Re: PITR logging control program

From: Bruce Momjian <pgman(at)candle(dot)pha(dot)pa(dot)us>
To: Simon Riggs <simon(at)2ndquadrant(dot)com>
Cc: Alvaro Herrera <alvherre(at)dcc(dot)uchile(dot)cl>, pgsql-hackers(at)postgresql(dot)org
Subject: Re: PITR logging control program
Date: 2004-04-29 19:24:40
Message-ID: 200404291924.i3TJOeG29969@candle.pha.pa.us
Views: Raw Message | Whole Thread | Download mbox | Resend email
Thread:
Lists: pgsql-hackers

Simon Riggs wrote:
> > Also, I think this archiver should be able to log to a local drive,
> > network drive (trivial), tape drive, ftp, or use an external script to
> > transfer the logs somewhere. (ftp would probably be an external script
> > with 'expect').
>
> Bruce is correct, the API waits for the archive to be full before
> archiving.
>
> I had thought about the case for partial archiving: basically, if you
> want to archive in smaller chunks, make your log files smaller...this is
> now a compile time option. Possibly there is an argument to make the
> xlog file size configurable, as a way of doing what you suggest.
>
> Taking multiple copies of the same file, yet trying to work out which
> one to apply sounds complex and error prone to me. It also increases the
> cost of the archival process and thus drains other resources.
>
> The archiver should be able to do a whole range of things. Basically,
> that point was discussed and the agreed approach was to provide an API
> that would allow anybody and everybody to write whatever they wanted.
> The design included pg_arch since it was clear that there would be a
> requirement in the basic product to have those facilities - and in any
> case any practically focused API has a reference port as a way of
> showing how to use it and exposing any bugs in the server side
> implementation.
>
> The point is...everybody is now empowered to write tape drive code,
> whatever you fancy.... go do.

Agreed we want to allow the superuser control over writing of the
archive logs. The question is how do they get access to that. Is it by
running a client program continuously or calling an interface script
from the backend?

My point was that having the backend call the program has improved
reliablity and control over when to write, and easier administration.
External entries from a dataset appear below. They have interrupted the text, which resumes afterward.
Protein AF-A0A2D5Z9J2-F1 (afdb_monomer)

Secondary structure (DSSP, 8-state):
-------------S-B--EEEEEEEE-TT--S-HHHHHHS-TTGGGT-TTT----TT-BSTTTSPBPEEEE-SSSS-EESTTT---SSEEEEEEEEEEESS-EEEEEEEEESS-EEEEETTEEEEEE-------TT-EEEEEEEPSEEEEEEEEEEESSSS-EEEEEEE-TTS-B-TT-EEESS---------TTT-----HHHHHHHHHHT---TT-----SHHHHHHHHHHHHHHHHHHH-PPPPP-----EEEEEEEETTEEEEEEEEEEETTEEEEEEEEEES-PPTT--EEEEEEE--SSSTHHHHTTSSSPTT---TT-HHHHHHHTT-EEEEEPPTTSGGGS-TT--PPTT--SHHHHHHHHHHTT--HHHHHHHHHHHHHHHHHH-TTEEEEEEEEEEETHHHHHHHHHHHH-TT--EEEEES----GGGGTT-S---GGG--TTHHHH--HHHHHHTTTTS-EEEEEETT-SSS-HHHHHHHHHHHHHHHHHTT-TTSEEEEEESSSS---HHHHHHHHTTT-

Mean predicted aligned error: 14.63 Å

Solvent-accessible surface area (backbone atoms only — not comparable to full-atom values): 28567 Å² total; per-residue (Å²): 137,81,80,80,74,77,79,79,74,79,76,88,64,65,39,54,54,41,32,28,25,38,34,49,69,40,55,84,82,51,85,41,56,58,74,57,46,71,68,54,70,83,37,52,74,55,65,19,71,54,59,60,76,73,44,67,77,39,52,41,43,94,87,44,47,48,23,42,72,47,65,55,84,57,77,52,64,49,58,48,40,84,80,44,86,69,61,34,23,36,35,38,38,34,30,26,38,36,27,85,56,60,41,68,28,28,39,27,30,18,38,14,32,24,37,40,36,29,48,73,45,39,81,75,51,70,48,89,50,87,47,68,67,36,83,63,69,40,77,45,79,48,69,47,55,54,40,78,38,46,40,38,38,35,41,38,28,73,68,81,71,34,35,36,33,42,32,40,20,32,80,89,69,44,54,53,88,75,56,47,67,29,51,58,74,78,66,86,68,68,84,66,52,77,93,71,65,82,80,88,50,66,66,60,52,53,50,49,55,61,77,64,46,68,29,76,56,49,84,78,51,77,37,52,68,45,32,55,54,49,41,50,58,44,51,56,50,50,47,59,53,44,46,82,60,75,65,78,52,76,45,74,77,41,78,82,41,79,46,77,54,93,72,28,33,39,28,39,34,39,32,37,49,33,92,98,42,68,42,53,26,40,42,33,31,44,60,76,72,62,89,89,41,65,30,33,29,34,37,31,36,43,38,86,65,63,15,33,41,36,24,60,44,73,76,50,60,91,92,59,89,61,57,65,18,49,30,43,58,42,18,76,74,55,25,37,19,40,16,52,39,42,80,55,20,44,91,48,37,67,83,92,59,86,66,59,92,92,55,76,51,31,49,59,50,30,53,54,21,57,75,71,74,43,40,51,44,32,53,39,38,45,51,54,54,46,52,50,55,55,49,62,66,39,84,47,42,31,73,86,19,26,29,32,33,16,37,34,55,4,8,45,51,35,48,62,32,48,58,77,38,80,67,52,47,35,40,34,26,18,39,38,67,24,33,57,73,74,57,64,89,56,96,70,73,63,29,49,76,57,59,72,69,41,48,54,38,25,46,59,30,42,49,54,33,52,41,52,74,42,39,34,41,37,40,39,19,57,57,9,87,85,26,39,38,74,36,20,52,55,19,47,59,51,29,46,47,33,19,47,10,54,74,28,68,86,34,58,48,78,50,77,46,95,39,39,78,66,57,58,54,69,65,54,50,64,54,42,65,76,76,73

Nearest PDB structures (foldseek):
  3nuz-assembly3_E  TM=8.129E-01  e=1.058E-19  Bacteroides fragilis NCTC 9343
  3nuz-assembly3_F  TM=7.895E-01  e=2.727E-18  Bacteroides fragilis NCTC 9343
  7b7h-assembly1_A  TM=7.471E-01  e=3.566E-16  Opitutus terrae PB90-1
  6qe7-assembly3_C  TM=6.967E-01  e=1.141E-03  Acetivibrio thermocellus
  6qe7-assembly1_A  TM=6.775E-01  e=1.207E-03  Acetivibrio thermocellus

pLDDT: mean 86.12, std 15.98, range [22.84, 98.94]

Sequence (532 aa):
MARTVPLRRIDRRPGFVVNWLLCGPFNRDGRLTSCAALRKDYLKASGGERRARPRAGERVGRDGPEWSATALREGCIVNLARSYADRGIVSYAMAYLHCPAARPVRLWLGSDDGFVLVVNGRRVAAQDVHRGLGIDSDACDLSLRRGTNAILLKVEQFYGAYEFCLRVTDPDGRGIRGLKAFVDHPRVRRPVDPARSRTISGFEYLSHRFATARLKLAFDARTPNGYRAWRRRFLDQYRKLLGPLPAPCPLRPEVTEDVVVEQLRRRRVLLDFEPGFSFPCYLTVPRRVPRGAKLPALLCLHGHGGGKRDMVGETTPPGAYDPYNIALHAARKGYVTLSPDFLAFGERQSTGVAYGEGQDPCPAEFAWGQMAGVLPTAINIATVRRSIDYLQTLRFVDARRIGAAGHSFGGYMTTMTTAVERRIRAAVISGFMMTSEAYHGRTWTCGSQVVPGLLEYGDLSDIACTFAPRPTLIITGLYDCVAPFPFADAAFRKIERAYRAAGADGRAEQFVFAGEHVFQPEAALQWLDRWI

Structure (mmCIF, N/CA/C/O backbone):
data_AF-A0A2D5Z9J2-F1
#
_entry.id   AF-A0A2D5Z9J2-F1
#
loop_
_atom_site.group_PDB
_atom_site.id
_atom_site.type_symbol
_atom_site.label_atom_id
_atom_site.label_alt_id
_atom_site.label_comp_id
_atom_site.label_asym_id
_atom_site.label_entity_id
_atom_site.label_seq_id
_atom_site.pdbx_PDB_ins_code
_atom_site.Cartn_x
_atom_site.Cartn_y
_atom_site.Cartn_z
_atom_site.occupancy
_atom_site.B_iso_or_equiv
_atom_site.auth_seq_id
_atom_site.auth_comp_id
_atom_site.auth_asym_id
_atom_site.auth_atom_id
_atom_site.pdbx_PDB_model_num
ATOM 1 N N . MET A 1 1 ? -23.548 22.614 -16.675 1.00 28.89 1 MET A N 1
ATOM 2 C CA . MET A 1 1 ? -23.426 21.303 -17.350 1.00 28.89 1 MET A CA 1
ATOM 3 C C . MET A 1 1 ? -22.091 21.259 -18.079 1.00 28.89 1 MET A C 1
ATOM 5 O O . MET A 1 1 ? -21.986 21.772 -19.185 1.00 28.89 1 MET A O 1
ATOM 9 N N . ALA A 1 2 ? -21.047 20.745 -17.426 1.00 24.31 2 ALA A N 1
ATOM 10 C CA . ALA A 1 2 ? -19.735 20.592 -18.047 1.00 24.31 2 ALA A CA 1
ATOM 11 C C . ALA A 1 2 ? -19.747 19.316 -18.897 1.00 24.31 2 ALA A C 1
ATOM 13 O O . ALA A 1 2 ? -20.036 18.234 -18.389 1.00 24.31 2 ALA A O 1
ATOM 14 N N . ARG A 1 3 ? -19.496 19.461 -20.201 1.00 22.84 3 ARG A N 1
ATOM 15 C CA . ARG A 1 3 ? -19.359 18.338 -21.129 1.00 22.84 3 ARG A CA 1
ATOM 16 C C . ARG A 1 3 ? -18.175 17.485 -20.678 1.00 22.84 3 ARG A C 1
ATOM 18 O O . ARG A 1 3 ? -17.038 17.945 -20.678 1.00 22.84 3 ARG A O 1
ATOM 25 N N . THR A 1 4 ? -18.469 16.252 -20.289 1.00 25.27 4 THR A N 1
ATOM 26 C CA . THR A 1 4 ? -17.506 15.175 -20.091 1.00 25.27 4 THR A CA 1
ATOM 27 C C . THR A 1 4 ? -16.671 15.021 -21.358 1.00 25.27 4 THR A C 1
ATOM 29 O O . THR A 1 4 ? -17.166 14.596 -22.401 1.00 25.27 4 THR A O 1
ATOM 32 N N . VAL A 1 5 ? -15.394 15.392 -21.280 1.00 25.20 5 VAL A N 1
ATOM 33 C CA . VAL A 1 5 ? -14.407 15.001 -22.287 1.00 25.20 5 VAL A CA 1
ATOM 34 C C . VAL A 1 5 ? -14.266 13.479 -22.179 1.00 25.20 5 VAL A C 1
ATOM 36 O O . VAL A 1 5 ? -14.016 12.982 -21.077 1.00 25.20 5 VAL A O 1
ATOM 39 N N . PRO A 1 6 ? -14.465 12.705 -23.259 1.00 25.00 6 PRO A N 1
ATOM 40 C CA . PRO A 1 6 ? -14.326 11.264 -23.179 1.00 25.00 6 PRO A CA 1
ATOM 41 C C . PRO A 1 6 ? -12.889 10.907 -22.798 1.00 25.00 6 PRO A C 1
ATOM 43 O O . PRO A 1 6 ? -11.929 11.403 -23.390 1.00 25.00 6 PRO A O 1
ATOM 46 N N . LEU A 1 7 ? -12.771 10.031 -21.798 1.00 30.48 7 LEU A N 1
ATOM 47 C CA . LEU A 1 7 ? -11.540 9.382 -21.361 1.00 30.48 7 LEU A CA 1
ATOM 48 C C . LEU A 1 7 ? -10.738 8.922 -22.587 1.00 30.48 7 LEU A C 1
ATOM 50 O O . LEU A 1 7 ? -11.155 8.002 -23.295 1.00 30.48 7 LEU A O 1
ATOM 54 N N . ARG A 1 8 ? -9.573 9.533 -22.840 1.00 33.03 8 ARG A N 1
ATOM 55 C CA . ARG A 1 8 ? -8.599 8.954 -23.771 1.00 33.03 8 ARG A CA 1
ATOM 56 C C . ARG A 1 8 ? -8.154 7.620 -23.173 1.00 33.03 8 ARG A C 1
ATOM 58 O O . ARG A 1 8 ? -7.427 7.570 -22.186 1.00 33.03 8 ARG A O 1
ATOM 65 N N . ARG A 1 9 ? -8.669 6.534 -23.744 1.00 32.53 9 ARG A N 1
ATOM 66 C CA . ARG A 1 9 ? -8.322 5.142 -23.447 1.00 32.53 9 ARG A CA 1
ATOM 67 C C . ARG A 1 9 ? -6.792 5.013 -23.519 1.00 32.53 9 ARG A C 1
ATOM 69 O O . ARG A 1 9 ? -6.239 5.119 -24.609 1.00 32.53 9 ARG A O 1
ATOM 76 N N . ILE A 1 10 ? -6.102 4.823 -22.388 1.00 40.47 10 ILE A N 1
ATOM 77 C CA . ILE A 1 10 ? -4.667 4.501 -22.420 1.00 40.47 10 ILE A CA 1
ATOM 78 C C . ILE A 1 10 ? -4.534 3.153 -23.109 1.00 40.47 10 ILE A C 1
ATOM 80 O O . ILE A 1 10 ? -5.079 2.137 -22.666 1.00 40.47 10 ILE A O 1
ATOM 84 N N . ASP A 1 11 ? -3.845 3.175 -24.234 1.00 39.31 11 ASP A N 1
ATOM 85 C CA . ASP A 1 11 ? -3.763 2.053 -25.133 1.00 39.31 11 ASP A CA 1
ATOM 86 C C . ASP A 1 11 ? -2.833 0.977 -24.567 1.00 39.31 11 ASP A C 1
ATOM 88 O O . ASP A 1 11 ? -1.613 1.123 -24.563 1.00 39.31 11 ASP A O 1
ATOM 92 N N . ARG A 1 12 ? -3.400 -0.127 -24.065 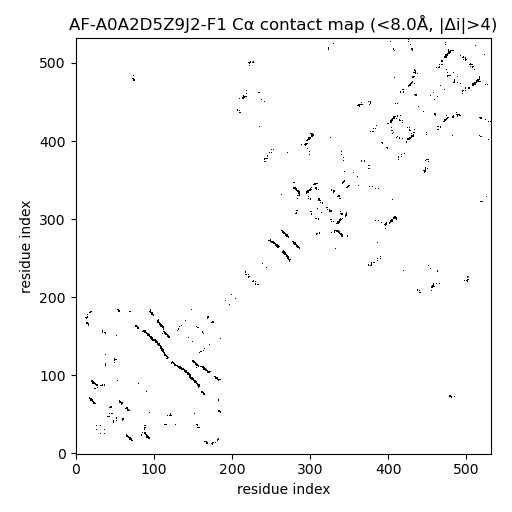1.00 44.00 12 ARG A N 1
ATOM 93 C CA . ARG A 1 12 ? -2.664 -1.272 -23.489 1.00 44.00 12 ARG A CA 1
ATOM 94 C C . ARG A 1 12 ? -1.932 -2.116 -24.550 1.00 44.00 12 ARG A C 1
ATOM 96 O O . ARG A 1 12 ? -1.662 -3.298 -24.325 1.00 44.00 12 ARG A O 1
ATOM 103 N N . ARG A 1 13 ? -1.658 -1.556 -25.733 1.00 57.97 13 ARG A N 1
ATOM 104 C CA . ARG A 1 13 ? -1.060 -2.281 -26.857 1.00 57.97 13 ARG A CA 1
ATOM 105 C C . ARG A 1 13 ? 0.418 -2.586 -26.571 1.00 57.97 13 ARG A C 1
ATOM 107 O O . ARG A 1 13 ? 1.176 -1.682 -26.222 1.00 57.97 13 ARG A O 1
ATOM 114 N N . PRO A 1 14 ? 0.863 -3.841 -26.740 1.00 65.12 14 PRO A N 1
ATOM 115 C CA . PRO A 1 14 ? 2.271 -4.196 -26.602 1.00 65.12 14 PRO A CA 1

How are people going to run pg_arch? Via nohup? In virtual screens? If
I am at the console and I want to start it, do I use "&"? If I want to
stop it, do I do a 'ps' and issue a 'kill'? This doesn't seem like a
good user interface to me.

To me the problem isn't pg_arch itself but the idea that a client
program is going to be independently finding(polling) and copying of the
archive logs.

I am thinking the client program is called with two arguments, the xlog
file name, and the arch location defined in GUC. Then the client
program does the write. The problem there though is who gets the write
error since the backend will not wait around for completion?

Another case is server start/stop. You want to start/stop the archive
logger to match the database server, particularly if you reboot the
server. I know Informix used a client program for logging, and it was a
pain to administer.

I would be happy with an exteral program if it was started/stoped by the
postmaster (or via GUC change) and received a signal when a WAL file was
written. But if we do that, it isn't really an external program anymore
but another child process like our stats collector.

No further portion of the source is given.